* _ACTIVITY_
Taking the line containing "ATOM 200 C C" as the first and the last line of the entries as the end, reproduce every line between them exactly, including both.

** Opening EXERCISE INPUT block **

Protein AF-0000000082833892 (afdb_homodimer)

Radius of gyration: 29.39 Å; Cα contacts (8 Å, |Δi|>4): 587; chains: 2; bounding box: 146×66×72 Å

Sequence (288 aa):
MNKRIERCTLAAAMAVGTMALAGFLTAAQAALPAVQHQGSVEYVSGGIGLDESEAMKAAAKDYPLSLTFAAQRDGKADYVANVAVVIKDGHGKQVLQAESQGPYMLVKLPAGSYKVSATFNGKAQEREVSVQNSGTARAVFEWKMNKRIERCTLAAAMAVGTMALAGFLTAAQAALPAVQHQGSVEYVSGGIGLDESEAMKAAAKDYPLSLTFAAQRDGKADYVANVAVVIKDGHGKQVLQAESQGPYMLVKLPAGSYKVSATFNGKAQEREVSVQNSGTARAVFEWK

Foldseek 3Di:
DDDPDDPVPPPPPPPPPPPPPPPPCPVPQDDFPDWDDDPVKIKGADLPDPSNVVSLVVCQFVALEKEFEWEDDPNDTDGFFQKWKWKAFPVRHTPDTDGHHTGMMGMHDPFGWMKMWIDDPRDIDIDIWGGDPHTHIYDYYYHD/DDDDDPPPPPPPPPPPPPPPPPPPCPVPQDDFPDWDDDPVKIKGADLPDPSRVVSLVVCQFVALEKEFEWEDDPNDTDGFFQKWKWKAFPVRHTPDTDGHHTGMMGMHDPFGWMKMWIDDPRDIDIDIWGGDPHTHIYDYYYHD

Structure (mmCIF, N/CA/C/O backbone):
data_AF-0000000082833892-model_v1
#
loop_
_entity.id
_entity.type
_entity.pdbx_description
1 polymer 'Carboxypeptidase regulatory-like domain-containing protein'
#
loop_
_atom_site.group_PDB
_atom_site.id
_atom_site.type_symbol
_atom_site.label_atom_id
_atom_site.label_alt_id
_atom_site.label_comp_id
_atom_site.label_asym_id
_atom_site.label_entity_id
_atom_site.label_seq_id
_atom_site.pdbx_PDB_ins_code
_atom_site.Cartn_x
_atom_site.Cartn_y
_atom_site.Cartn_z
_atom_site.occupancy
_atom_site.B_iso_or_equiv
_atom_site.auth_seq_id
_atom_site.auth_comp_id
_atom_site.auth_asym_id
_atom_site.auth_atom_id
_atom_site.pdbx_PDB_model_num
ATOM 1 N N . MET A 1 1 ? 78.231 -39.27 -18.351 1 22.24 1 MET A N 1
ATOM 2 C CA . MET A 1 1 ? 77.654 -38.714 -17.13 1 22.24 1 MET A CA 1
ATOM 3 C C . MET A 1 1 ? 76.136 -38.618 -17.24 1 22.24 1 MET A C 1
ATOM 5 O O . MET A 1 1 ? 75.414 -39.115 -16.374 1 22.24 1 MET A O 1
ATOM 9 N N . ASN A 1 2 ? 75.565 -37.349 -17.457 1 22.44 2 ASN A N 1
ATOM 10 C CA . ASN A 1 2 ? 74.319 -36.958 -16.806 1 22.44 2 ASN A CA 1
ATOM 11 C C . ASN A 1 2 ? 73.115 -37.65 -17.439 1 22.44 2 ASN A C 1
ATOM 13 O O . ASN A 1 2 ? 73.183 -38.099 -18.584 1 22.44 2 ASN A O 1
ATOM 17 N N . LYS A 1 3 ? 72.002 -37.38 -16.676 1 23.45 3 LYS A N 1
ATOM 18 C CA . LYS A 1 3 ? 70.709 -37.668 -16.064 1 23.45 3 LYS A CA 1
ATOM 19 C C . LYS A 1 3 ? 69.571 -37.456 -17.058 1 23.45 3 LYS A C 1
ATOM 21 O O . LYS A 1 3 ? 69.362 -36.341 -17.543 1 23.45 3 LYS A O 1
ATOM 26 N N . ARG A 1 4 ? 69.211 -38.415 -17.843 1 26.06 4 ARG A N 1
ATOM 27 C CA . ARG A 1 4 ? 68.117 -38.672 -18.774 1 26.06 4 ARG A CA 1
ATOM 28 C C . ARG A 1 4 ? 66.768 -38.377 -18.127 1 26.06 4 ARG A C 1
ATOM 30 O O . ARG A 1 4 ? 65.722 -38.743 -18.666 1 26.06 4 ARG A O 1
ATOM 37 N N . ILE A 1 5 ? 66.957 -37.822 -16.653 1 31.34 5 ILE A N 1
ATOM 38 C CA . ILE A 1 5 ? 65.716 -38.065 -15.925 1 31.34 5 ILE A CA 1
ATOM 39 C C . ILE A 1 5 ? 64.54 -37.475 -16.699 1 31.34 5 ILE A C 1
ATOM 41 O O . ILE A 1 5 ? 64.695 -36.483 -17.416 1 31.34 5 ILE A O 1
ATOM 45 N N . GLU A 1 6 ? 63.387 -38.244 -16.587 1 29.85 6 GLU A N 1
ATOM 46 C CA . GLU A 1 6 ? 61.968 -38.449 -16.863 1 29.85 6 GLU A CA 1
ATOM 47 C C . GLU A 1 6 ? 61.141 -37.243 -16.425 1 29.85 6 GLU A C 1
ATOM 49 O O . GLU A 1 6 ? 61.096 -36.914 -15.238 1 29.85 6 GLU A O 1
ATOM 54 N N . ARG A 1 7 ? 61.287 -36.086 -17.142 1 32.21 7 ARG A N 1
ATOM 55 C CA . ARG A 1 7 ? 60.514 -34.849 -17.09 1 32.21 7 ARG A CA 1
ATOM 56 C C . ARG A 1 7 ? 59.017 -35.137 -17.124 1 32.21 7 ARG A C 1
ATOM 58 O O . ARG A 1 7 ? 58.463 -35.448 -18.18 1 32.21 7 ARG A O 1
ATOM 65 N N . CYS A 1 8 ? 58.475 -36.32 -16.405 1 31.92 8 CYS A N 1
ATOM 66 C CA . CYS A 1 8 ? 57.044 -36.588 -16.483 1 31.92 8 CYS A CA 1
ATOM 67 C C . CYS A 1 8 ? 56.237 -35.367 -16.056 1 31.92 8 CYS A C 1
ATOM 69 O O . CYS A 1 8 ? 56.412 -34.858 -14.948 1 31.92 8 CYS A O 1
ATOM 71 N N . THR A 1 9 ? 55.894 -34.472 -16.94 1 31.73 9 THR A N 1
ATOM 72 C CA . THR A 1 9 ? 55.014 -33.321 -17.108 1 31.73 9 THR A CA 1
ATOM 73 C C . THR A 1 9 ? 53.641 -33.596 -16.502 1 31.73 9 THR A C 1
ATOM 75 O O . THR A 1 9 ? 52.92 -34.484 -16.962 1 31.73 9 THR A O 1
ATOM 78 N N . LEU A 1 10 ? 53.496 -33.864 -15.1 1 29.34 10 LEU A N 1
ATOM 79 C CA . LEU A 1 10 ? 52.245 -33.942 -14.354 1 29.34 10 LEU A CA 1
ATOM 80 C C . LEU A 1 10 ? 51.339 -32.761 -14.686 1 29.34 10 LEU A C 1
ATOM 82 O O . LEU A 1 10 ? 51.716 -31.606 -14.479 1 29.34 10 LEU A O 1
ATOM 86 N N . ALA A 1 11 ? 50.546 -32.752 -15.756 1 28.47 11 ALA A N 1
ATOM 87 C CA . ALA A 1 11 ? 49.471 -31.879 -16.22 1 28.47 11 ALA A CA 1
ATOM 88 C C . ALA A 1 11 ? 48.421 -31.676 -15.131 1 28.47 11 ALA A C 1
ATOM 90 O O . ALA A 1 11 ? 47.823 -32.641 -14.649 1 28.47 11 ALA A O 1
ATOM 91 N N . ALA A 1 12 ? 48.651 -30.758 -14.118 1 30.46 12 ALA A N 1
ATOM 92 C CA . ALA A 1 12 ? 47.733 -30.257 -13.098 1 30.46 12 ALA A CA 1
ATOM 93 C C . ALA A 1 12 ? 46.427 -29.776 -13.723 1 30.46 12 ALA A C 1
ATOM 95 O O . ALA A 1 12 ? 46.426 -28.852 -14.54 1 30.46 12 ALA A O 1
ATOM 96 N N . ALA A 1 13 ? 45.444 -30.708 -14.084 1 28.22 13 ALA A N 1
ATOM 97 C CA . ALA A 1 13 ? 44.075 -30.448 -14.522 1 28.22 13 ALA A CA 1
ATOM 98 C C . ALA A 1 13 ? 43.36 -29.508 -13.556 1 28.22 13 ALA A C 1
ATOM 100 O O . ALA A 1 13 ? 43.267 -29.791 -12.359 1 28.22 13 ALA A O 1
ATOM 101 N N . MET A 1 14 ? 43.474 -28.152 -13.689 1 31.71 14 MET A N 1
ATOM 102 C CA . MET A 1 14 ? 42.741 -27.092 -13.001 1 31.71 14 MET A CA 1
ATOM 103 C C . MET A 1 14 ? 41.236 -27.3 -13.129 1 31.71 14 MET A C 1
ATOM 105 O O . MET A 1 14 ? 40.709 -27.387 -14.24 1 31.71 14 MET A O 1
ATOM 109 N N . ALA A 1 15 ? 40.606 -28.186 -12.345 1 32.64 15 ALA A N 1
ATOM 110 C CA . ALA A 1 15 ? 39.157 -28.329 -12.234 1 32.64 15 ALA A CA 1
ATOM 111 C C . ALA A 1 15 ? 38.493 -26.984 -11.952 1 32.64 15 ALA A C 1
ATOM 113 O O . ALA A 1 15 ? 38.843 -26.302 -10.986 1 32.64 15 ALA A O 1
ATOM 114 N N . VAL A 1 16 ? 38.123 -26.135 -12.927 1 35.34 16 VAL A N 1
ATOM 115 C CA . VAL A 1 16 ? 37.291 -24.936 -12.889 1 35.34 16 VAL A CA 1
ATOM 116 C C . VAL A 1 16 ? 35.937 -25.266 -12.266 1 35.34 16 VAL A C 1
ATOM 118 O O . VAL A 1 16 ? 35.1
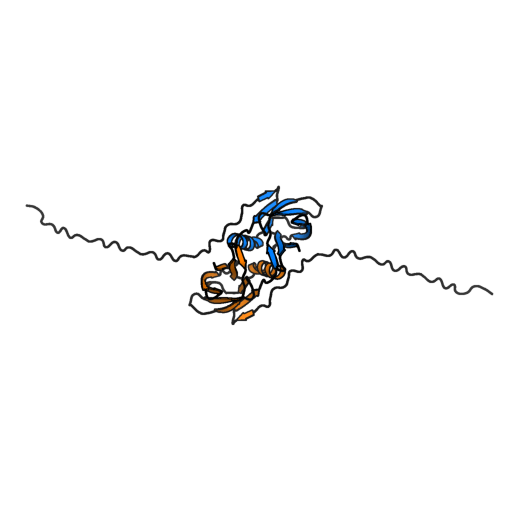8 -26.078 -12.804 1 35.34 16 VAL A O 1
ATOM 121 N N . GLY A 1 17 ? 35.786 -25.498 -10.981 1 34.87 17 GLY A N 1
ATOM 122 C CA . GLY A 1 17 ? 34.512 -25.575 -10.284 1 34.87 17 GLY A CA 1
ATOM 123 C C . GLY A 1 17 ? 33.575 -24.431 -10.624 1 34.87 17 GLY A C 1
ATOM 124 O O . GLY A 1 17 ? 33.924 -23.262 -10.443 1 34.87 17 GLY A O 1
ATOM 125 N N . THR A 1 18 ? 32.746 -24.507 -11.616 1 39.64 18 THR A N 1
ATOM 126 C CA . THR A 1 18 ? 31.653 -23.588 -11.911 1 39.64 18 THR A CA 1
ATOM 127 C C . THR A 1 18 ? 30.738 -23.429 -10.699 1 39.64 18 THR A C 1
ATOM 129 O O . THR A 1 18 ? 30.161 -24.407 -10.219 1 39.64 18 THR A O 1
ATOM 132 N N . MET A 1 19 ? 31.015 -22.646 -9.704 1 36.87 19 MET A N 1
ATOM 133 C CA . MET A 1 19 ? 30.087 -22.232 -8.655 1 36.87 19 MET A CA 1
ATOM 134 C C . MET A 1 19 ? 28.785 -21.711 -9.254 1 36.87 19 MET A C 1
ATOM 136 O O . MET A 1 19 ? 28.798 -20.784 -10.066 1 36.87 19 MET A O 1
ATOM 140 N N . ALA A 1 20 ? 27.697 -22.466 -9.435 1 38.07 20 ALA A N 1
ATOM 141 C CA . ALA A 1 20 ? 26.324 -22.082 -9.754 1 38.07 20 ALA A CA 1
ATOM 142 C C . ALA A 1 20 ? 25.826 -20.991 -8.811 1 38.07 20 ALA A C 1
ATOM 144 O O . ALA A 1 20 ? 25.686 -21.218 -7.607 1 38.07 20 ALA A O 1
ATOM 145 N N . LEU A 1 21 ? 26.019 -19.691 -9.069 1 35.82 21 LEU A N 1
ATOM 146 C CA . LEU A 1 21 ? 25.398 -18.554 -8.399 1 35.82 21 LEU A CA 1
ATOM 147 C C . LEU A 1 21 ? 23.877 -18.638 -8.481 1 35.82 21 LEU A C 1
ATOM 149 O O . LEU A 1 21 ? 23.299 -18.462 -9.556 1 35.82 21 LEU A O 1
ATOM 153 N N . ALA A 1 22 ? 23.177 -19.
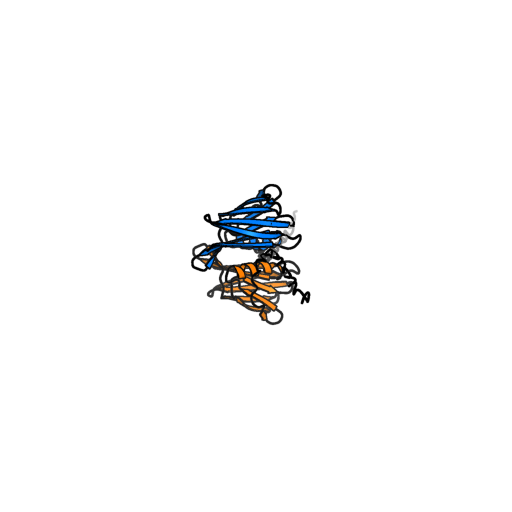42 -7.723 1 36.83 22 ALA A N 1
ATOM 154 C CA . ALA A 1 22 ? 21.737 -19.284 -7.525 1 36.83 22 ALA A CA 1
ATOM 155 C C . ALA A 1 22 ? 21.356 -17.833 -7.247 1 36.83 22 ALA A C 1
ATOM 157 O O . ALA A 1 22 ? 21.818 -17.239 -6.27 1 36.83 22 ALA A O 1
ATOM 158 N N . GLY A 1 23 ? 21.147 -17.03 -8.231 1 34.71 23 GLY A N 1
ATOM 159 C CA . GLY A 1 23 ? 20.674 -15.662 -8.096 1 34.71 23 GLY A CA 1
ATOM 160 C C . GLY A 1 23 ? 19.45 -15.54 -7.207 1 34.71 23 GLY A C 1
ATOM 161 O O . GLY A 1 23 ? 18.378 -16.047 -7.545 1 34.71 23 GLY A O 1
ATOM 162 N N . PHE A 1 24 ? 19.621 -15.469 -5.926 1 38.81 24 PHE A N 1
ATOM 163 C CA . PHE A 1 24 ? 18.585 -14.982 -5.023 1 38.81 24 PHE A CA 1
ATOM 164 C C . PHE A 1 24 ? 17.962 -13.698 -5.555 1 38.81 24 PHE A C 1
ATOM 166 O O . PHE A 1 24 ? 18.654 -12.694 -5.735 1 38.81 24 PHE A O 1
ATOM 173 N N . LEU A 1 25 ? 17.175 -13.761 -6.555 1 38.78 25 LEU A N 1
ATOM 174 C CA . LEU A 1 25 ? 16.464 -12.53 -6.882 1 38.78 25 LEU A CA 1
ATOM 175 C C . LEU A 1 25 ? 15.958 -11.842 -5.619 1 38.78 25 LEU A C 1
ATOM 177 O O . LEU A 1 25 ? 14.933 -12.238 -5.06 1 38.78 25 LEU A O 1
ATOM 181 N N . THR A 1 26 ? 16.885 -11.512 -4.752 1 43.99 26 THR A N 1
ATOM 182 C CA . THR A 1 26 ? 16.421 -10.538 -3.771 1 43.99 26 THR A CA 1
ATOM 183 C C . THR A 1 26 ? 15.734 -9.361 -4.46 1 43.99 26 THR A C 1
ATOM 185 O O . THR A 1 26 ? 16.364 -8.633 -5.23 1 43.99 26 THR A O 1
ATOM 188 N N . ALA A 1 27 ? 14.443 -9.579 -4.968 1 42.56 27 ALA A N 1
ATOM 189 C CA . ALA A 1 27 ? 13.833 -8.297 -5.313 1 42.56 27 ALA A CA 1
ATOM 190 C C . ALA A 1 27 ? 14.382 -7.176 -4.435 1 42.56 27 ALA A C 1
ATOM 192 O O . ALA A 1 27 ? 14.28 -7.232 -3.208 1 42.56 27 ALA A O 1
ATOM 193 N N . ALA A 1 28 ? 15.506 -6.513 -4.843 1 46.21 28 ALA A N 1
ATOM 194 C CA . ALA A 1 28 ? 16.07 -5.352 -4.159 1 46.21 28 ALA A CA 1
ATOM 195 C C . ALA A 1 28 ? 14.97 -4.416 -3.668 1 46.21 28 ALA A C 1
ATOM 197 O O . ALA A 1 28 ? 14.254 -3.815 -4.472 1 46.21 28 ALA A O 1
ATOM 198 N N . GLN A 1 29 ? 14.459 -4.713 -2.534 1 59.39 29 GLN A N 1
ATOM 199 C CA . GLN A 1 29 ? 13.501 -3.769 -1.966 1 59.39 29 GLN A CA 1
ATOM 200 C C . GLN A 1 29 ? 13.988 -2.331 -2.121 1 59.39 29 GLN A C 1
ATOM 202 O O . GLN A 1 29 ? 15.11 -2.005 -1.729 1 59.39 29 GLN A O 1
ATOM 207 N N . ALA A 1 30 ? 13.443 -1.628 -3.121 1 70.59 30 ALA A N 1
ATOM 208 C CA . ALA A 1 30 ? 13.749 -0.209 -3.281 1 70.59 30 ALA A CA 1
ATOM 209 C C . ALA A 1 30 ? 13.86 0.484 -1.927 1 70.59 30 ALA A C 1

** Closing EXERCISE INPUT block **

* _SOLUTION TO THIS PROBLEM_
ATOM 200 C C . GLN A 1 29 ? 13.988 -2.331 -2.121 1 59.39 29 GLN A C 1
ATOM 202 O O . GLN A 1 29 ? 15.11 -2.005 -1.729 1 59.39 29 GLN A O 1
ATOM 207 N N . ALA A 1 30 ? 13.443 -1.628 -3.121 1 70.59 30 ALA A N 1
ATOM 208 C CA . ALA A 1 30 ? 13.749 -0.209 -3.281 1 70.59 30 ALA A CA 1
ATOM 209 C C . ALA A 1 30 ? 13.86 0.484 -1.927 1 70.59 30 ALA A C 1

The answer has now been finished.